Some quotes from the article regarding that (2 separate quotes; there was text
between them):

"To make changes to the photo, you have to use commands located in two
places."

"In iPhoto the same option is not so easy to find. If you click the Edit
button and look on the Quick Fixes tab, you’ll find a Rotate button. But
clicking it rotates the selected photo (or photos) counterclockwise only. If
you guess that Rotate options are on the Edit menu, you’d be wrong. Instead,
you have to look on the Photos menu, which is where the Rotate Clockwise
option appears.

In Windows Live Photo Gallery, just about every task and command is available
from the ribbon. The design allows you to pick a tab and then scan its
contents to see commands that apply to the task you’re trying to accomplish.
In iPhoto, you have to learn where each command lives.

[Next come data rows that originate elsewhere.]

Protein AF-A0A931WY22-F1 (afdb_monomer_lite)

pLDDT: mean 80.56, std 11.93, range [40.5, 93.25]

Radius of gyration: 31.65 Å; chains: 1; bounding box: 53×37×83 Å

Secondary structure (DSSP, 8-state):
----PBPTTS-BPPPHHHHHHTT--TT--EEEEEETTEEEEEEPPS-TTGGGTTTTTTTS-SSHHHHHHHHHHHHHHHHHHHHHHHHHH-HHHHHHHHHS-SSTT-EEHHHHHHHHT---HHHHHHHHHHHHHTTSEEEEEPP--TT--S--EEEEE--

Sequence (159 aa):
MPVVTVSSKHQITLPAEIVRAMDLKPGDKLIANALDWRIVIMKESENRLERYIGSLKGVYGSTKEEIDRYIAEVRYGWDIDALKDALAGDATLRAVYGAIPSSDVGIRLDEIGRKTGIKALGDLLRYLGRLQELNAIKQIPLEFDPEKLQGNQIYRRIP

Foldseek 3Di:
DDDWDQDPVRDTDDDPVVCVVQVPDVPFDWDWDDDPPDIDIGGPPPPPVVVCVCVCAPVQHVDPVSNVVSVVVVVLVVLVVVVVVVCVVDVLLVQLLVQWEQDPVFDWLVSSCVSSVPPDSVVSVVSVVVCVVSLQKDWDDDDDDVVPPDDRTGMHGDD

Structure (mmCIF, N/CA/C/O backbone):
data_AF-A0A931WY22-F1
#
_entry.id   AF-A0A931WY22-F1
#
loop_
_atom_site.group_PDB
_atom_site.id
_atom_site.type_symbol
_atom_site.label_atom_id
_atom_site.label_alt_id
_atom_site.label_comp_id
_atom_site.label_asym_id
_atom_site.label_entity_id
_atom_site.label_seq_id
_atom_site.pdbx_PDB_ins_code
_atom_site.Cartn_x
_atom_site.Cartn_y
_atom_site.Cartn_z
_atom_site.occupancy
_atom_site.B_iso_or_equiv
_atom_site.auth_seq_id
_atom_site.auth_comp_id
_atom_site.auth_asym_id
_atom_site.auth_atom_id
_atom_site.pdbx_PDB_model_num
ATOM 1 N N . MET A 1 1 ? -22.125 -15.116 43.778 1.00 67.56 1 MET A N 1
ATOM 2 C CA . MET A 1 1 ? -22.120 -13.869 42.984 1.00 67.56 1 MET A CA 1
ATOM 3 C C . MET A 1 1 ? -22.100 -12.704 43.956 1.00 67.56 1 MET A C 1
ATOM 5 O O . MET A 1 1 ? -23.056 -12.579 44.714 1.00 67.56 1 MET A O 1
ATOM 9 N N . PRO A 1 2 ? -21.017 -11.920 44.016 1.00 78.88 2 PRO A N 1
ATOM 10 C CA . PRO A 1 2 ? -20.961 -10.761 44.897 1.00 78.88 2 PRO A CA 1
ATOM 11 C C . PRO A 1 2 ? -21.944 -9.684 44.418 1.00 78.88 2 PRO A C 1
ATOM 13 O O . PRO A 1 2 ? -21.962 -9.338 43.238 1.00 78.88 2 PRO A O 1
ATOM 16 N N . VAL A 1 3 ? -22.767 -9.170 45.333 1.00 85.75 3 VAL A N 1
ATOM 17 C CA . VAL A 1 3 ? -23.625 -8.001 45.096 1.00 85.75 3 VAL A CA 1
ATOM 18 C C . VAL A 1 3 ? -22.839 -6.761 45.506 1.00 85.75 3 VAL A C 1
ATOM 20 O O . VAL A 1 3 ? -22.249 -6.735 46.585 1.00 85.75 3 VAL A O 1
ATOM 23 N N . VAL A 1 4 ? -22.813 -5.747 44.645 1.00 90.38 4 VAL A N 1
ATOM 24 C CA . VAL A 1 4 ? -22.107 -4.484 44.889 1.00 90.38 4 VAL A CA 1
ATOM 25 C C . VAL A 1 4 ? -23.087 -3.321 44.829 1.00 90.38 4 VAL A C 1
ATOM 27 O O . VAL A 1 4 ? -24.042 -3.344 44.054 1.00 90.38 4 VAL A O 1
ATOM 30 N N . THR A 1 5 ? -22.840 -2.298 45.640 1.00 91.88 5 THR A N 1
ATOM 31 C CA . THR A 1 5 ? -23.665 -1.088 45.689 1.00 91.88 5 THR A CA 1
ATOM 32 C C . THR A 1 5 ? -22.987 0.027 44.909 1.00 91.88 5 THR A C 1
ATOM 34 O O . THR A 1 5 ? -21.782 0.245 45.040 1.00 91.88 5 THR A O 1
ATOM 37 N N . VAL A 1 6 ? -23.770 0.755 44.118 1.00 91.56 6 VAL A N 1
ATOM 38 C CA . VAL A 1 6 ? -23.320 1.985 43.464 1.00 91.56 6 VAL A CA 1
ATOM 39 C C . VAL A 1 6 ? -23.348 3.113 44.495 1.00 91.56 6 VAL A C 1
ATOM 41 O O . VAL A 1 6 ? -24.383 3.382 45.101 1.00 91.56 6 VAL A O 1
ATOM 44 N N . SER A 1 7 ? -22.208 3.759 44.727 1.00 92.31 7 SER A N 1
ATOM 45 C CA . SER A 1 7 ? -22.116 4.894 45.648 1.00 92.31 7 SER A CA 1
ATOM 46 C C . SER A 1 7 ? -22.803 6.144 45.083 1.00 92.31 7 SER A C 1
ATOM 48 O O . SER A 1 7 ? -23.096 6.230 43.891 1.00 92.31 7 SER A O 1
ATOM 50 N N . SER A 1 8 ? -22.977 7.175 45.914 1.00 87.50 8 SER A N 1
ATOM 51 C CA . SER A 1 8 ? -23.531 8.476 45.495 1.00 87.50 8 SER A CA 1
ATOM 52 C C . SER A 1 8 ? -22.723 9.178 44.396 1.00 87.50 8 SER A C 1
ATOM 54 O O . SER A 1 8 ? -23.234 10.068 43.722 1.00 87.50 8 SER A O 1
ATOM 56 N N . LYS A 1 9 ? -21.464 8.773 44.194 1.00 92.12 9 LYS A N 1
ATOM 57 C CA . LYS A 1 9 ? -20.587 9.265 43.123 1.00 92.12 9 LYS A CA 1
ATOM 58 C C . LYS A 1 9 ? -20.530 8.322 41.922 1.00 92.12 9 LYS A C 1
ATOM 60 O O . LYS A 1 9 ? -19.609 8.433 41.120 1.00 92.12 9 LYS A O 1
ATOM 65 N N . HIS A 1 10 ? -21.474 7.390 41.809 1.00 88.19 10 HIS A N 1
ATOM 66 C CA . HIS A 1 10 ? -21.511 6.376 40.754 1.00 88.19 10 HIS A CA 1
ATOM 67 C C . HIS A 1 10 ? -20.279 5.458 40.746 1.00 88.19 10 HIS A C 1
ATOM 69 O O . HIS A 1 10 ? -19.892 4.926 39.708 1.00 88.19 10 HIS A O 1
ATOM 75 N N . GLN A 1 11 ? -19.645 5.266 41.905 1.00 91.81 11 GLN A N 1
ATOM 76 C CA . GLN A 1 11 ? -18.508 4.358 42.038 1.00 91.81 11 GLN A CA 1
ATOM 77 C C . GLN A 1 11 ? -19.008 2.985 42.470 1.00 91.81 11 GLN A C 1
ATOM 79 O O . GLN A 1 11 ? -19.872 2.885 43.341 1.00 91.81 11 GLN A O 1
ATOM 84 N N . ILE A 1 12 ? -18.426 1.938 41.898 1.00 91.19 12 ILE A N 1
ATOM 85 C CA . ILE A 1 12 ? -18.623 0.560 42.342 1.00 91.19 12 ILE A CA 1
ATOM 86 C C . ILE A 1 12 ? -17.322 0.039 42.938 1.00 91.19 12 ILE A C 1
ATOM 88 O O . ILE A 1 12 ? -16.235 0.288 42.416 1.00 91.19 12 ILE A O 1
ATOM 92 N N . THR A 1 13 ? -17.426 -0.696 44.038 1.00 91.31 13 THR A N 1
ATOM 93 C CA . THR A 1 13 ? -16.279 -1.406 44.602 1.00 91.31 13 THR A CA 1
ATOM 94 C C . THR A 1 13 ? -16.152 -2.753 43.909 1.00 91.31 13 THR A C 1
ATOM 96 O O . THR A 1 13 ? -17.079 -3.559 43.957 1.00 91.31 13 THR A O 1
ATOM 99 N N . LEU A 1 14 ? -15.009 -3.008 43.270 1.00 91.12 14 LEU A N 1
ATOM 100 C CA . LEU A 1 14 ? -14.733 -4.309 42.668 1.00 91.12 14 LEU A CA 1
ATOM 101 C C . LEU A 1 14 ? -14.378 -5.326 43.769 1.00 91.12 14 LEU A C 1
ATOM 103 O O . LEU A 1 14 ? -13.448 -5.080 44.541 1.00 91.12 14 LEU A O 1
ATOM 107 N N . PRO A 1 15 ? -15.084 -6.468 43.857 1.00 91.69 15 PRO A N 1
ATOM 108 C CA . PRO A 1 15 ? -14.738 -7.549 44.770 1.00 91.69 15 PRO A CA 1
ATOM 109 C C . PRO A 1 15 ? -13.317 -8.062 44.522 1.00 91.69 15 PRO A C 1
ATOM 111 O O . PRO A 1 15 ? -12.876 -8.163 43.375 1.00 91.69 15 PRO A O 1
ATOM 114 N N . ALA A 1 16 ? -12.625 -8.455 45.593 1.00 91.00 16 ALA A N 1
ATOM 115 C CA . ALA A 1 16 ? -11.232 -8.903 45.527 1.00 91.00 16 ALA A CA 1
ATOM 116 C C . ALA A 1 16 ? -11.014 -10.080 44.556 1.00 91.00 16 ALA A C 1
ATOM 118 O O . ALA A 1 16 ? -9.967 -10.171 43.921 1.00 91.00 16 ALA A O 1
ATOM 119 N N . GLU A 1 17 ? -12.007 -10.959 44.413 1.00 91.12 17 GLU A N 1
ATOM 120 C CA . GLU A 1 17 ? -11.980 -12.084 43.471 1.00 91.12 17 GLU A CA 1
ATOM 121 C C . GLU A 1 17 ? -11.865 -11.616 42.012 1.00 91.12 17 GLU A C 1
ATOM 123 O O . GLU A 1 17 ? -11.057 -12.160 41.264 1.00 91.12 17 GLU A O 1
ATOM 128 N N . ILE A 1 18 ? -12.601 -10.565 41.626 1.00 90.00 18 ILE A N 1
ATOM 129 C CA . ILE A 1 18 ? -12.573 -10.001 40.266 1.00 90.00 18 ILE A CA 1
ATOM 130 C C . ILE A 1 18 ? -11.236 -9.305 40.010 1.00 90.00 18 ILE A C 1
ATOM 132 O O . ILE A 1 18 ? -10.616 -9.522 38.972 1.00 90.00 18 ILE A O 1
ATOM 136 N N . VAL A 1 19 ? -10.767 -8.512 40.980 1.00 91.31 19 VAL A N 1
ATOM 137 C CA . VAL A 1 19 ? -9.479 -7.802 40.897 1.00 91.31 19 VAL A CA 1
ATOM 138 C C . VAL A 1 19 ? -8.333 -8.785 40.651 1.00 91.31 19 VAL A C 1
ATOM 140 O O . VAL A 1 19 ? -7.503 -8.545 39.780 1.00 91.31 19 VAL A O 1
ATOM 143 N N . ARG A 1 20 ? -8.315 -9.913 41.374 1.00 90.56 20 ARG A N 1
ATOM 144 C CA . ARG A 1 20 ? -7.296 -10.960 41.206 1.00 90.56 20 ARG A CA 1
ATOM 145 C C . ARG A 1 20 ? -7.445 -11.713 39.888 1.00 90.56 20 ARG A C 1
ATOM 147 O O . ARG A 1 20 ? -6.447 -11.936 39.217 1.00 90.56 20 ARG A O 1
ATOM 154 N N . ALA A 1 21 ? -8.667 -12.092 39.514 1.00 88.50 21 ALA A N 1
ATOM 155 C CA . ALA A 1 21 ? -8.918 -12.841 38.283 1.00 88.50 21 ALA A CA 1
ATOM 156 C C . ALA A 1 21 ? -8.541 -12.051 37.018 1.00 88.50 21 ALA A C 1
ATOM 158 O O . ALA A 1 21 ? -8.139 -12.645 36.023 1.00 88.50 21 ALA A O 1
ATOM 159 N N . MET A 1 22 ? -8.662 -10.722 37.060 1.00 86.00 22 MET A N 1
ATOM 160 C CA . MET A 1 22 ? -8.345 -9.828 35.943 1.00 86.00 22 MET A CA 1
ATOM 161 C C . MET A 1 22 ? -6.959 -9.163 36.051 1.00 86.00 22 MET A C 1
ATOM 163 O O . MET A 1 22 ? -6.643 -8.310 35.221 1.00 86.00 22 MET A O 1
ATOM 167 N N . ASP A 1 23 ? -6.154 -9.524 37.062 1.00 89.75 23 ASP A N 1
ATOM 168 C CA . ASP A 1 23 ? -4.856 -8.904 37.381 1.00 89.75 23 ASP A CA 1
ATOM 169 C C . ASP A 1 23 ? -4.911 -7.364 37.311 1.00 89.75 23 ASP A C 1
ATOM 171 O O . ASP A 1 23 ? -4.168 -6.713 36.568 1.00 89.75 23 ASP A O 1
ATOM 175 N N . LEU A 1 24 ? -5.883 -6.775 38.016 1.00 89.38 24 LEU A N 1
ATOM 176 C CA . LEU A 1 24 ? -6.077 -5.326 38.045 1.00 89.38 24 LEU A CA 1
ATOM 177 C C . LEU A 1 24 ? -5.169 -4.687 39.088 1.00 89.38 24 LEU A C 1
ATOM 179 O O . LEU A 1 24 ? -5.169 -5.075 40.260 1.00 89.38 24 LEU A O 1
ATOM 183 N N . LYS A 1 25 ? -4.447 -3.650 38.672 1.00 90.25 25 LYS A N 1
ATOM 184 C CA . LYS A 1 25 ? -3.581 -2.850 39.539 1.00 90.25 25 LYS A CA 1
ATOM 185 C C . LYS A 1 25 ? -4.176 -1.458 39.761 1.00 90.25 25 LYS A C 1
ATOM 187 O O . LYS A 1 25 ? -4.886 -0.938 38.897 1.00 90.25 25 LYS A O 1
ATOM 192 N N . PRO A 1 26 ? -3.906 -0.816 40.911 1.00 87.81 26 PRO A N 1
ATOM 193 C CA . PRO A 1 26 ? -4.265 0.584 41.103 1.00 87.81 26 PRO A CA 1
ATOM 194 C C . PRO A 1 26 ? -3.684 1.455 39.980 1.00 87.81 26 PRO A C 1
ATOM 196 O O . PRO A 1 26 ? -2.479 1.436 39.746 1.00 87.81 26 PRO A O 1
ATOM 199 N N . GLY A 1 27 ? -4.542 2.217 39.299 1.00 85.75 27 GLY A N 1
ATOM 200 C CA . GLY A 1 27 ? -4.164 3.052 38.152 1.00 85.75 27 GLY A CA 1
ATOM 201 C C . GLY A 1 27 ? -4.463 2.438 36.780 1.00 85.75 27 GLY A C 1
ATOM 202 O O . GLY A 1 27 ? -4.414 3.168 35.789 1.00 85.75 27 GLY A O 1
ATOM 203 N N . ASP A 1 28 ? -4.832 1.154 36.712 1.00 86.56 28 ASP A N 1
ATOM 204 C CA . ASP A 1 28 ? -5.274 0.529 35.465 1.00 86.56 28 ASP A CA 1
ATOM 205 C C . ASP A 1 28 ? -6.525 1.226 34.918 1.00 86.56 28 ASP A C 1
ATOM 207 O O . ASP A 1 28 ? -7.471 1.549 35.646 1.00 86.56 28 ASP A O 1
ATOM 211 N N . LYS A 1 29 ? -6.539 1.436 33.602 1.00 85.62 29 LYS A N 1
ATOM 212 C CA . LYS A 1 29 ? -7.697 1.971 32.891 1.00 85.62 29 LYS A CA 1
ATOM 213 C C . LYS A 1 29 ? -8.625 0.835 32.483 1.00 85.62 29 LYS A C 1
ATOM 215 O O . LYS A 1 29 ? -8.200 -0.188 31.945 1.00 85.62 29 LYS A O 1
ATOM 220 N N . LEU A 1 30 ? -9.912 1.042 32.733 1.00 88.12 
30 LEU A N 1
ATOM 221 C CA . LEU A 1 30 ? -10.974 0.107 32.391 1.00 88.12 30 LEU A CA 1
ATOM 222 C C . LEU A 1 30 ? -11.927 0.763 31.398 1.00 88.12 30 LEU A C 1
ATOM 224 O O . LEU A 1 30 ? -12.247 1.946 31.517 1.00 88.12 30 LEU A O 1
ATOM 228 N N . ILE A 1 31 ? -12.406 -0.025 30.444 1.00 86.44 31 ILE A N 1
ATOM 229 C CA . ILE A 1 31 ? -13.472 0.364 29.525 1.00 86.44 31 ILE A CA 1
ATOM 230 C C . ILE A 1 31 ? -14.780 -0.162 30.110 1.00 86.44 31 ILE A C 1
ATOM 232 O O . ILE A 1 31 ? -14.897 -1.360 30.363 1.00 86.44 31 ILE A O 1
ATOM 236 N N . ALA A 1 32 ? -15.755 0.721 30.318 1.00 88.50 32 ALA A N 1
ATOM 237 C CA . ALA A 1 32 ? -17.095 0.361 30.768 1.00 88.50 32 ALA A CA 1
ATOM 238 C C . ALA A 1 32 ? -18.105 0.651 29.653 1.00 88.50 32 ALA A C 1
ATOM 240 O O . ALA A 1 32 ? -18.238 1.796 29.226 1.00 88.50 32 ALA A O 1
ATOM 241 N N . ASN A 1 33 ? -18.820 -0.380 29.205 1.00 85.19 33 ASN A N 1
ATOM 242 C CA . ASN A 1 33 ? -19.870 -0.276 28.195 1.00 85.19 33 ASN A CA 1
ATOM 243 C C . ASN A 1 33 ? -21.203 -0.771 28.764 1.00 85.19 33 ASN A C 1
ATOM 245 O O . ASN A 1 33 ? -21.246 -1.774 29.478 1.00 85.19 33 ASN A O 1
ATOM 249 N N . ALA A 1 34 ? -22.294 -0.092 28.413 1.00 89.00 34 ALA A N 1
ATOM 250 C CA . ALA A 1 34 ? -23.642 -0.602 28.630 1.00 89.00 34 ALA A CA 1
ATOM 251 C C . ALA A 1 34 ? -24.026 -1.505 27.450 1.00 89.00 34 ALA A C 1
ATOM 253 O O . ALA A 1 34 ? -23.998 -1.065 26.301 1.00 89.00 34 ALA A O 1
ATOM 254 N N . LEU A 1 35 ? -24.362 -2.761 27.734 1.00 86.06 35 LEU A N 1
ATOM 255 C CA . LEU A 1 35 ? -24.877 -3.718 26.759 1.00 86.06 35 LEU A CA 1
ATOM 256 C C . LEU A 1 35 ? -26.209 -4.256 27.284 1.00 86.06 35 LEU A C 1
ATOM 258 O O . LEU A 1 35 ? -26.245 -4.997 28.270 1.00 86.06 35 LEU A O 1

A good example is the option to use the current photo as your desktop
background. In Windows Live Photo Gallery you’ll find a Set As Desktop button
at the left of the Create tab, or you can right-click on a photo and choose
Set Desktop Background. In iPhoto, that option isn’t available on a right-
click menu. Confusingly, it’s not available from the menu that pops up when
you click the Share button at the bottom of the window; you have to use the
pull-down Share menu instead."

> And if you're on new-enough hardware to have real multitouch (the past what,
> 4 years?), they've already seen the gestural approach because it's been
> pushed at them from every angle multiple times - rotate 2 fingers = rotate
> picture. And that works from the editing perspective, the single-picture,
> and the bunch-o-pictures list. Zero clicks!, since they seem so focused on
> clicks as a measure of UI design.

Using the multitouch gestures is not quite that obvious. I've used mac for a
little over a year and I've never used any other gestures than the two-finger
scrolling. Besides, clicking on a single button is just simpler than rotating
your fingers (assuming you want to rotate the image 90 degrees).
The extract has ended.